Data Masking

How Data Masking done?

Data Masking is a process that need to provide confidentiality protection for data in cloud environments is a serious concern for organizations.

The ability to use encryption is not always a realistic option for various reasons including performance, cost, and technical abilities.

As a result, additional mechanisms need to be employed to ensure that data confidentiality can be achieved. Masking, obfuscation, anonymization, and tokenization can be used in this regard.

Data Masking

Data masking, or data obfuscation, is the process of hiding, replacing, or omitting sensitive information from a specific data set.

Data masking is typically used to protect specific data sets such as PII or commercially sensitive data or to comply with certain regulations such as HIPAA or PCI DSS.

Data masking or obfuscation is also widely used for test platforms where suitable test data is not available.

Both techniques are typically applied when migrating tests or development environments to the cloud or when protecting production environments from threats such as data exposure by insiders or outsiders

Data Masking Common approaches

Data Masking Common approaches
Data Masking Common approaches
  1. Random substitution: The value is replaced (or appended) with a random value.
  1. Algorithmic substitution: The value is replaced (or appended) with an algorithm-generated value. (This typically allows for two way substitution.)
  1. Shuffle: This shuffles different values from the data set. It is usually from the same column.
  1. Masking: This uses specific characters to hide certain parts of the data. It usually applies to credit card data formats: XXXX XXXX XX65 5432.
  1. Deletion: This simply uses a null value or deletes the data. These are the primary methods of masking data:
  1. Static: In static masking, a new copy of the data is created with the masked values. Static masking is typically efficient when creating clean nonproduction environments.
  1. Dynamic: Dynamic masking, sometimes referred to as on-the-fly masking, adds a layer of masking between the application and the database.

The masking layer is responsible for masking the information in the database on the fly when the presentation layer accesses it. This type of masking is efficient when protecting production environments.

It can hide the full credit card number from customer service representatives, but the data remains available for processing.

Data Anonymization

Data Anonymization
Data Anonymization

Direct identifiers and indirect identifiers form two primary components for the identification of individuals, users, or indeed personal information.

Direct identifiers are fields that uniquely identify the subject (usually name, address, and so on) and are usually referred to as PII. Masking solutions are typically used to protect direct identifiers.

Indirect identifiers typically consist of demographic or socioeconomic information, dates, or events.

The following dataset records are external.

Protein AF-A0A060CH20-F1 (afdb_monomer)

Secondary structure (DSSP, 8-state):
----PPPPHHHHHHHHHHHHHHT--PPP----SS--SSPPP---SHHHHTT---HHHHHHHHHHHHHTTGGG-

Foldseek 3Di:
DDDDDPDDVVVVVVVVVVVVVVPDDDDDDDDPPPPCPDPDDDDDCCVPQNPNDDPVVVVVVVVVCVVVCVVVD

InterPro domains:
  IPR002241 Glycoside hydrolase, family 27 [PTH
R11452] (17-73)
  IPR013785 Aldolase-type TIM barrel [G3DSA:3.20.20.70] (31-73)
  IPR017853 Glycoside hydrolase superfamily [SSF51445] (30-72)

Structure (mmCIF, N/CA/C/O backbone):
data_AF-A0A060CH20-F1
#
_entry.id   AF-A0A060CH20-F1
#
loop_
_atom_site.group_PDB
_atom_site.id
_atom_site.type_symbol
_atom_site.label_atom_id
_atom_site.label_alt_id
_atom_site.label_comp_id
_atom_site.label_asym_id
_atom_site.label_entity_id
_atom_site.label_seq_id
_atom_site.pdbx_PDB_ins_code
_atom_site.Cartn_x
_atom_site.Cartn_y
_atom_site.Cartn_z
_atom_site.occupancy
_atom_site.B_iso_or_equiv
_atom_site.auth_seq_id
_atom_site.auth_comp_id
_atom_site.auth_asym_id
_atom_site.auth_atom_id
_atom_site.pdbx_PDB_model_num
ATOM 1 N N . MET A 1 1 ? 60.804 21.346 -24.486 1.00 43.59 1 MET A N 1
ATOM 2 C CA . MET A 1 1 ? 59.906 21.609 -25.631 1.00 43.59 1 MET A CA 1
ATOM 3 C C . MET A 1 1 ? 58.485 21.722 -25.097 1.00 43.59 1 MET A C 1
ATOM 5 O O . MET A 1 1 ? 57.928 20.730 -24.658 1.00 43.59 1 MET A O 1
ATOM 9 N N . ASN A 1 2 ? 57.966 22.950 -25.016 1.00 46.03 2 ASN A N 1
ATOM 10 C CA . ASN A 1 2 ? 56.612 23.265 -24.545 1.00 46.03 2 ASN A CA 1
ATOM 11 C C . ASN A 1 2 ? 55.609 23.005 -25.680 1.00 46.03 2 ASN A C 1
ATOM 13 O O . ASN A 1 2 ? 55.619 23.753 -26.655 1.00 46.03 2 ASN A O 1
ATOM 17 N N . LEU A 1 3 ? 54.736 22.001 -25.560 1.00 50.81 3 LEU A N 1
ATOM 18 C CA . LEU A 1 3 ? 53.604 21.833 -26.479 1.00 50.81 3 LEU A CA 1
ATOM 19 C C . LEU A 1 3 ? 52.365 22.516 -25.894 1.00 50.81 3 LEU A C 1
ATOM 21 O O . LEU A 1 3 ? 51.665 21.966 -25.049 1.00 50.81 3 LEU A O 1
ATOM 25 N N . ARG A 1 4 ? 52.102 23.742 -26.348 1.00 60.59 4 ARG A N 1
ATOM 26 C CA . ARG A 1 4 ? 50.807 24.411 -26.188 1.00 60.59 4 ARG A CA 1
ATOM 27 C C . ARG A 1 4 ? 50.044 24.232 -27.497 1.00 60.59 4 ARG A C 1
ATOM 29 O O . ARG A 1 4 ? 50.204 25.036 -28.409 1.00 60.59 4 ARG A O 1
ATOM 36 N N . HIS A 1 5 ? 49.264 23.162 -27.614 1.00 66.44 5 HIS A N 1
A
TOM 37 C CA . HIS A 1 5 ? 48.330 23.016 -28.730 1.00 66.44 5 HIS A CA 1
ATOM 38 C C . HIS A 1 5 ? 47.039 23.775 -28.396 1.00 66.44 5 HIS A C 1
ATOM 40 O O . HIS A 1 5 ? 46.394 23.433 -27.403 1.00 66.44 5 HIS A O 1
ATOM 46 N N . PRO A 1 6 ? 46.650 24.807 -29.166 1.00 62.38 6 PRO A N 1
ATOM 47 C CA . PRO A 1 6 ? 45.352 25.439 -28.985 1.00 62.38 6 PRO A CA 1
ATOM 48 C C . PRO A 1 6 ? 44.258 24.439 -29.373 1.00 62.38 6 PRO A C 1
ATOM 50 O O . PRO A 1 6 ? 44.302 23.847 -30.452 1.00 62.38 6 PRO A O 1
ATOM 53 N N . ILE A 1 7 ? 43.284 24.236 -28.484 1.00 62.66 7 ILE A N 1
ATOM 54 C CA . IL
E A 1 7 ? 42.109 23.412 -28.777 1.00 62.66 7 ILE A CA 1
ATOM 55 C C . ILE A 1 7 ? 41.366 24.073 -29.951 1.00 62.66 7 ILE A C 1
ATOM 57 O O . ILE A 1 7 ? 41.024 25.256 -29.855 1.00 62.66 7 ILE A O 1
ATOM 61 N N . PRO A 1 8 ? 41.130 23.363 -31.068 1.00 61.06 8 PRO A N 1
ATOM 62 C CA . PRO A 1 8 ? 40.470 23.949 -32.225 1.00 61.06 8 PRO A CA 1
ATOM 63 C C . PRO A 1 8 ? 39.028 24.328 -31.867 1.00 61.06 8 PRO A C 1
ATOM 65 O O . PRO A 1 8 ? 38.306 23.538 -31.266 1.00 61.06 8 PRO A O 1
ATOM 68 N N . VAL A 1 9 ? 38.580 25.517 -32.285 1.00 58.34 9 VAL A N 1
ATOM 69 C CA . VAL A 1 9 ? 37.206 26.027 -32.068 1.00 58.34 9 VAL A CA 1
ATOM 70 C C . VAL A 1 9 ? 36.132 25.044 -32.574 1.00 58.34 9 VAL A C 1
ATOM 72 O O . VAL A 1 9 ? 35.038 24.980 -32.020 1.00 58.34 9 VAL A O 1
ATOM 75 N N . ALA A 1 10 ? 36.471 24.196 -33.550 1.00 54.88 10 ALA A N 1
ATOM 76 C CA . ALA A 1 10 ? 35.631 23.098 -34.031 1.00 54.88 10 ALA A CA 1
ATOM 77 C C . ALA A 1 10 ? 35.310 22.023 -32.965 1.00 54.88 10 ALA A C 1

Although each standalone indirect identifier cannot identify the individual, the risk is that combining several indirect identifiers with external data can result in exposing the subject of the information.

For example, imagine a scenario in which users were able to combine search engine data, coupled with online streaming recommendations to tie back posts and recommendations to individual users on a website.

Anonymization is the process of removing the indirect identifiers to prevent data analysis tools or other intelligent mechanisms from collating or pulling data from multiple sources to identify individual or sensitive information.

The process of anonymization is similar to masking and includes identifying the relevant information to anonymize and choosing a relevant method for obscuring the data.

The challenge with indirect identifiers is the ability for this type of data to be integrated into free text fields that tend to be less structured than direct identifiers, thus complicating the process.

Data Masking and Tokenization

Data Masking and Tokenization
Data Masking and Tokenization

Tokenization is the process of substituting a sensitive data element with a non-sensitive equivalent, referred to as a token.

The token is usually a collection of random values with the shape and form of the original data placeholder and mapped back to the original data by the tokenization application or solution.

Tokenization is not encryption and presents different challenges and different benefits.

Encryption is using a key to obfuscate data, while tokenization removes the data entirely from the database, replacing it with a mechanism to identify and access the resources.

Tokenization is used to safeguard sensitive data in a secure, protected, or regulated environment.

Tokenization can be implemented internally where there is a need to secure sensitive data centrally or externally using a tokenization service.

Tokenization can assist with each of these

  1. Complying with regulations or laws
  1. Reducing the cost of compliance
  1. Mitigating risks of storing sensitive data and reducing attack vectors on that data
  1. Keep the following tokenization and cloud considerations in mind:
  1. When using tokenization as a service, it is imperative to ensure the provider’s and solution’s ability to protect your data. Note that you cannot outsource accountability.
  1. When using tokenization as a service, special attention should be paid to the process of authenticating the application when storing or retrieving sensitive data.
  1. Where external tokenization is used, appropriate encryption of communications should be applied to data in motion.
  1. As always, evaluate your compliance requirements before considering a cloud-based tokenization solution. You need to weigh the risks of having to interact with different jurisdictions and different compliance requirements.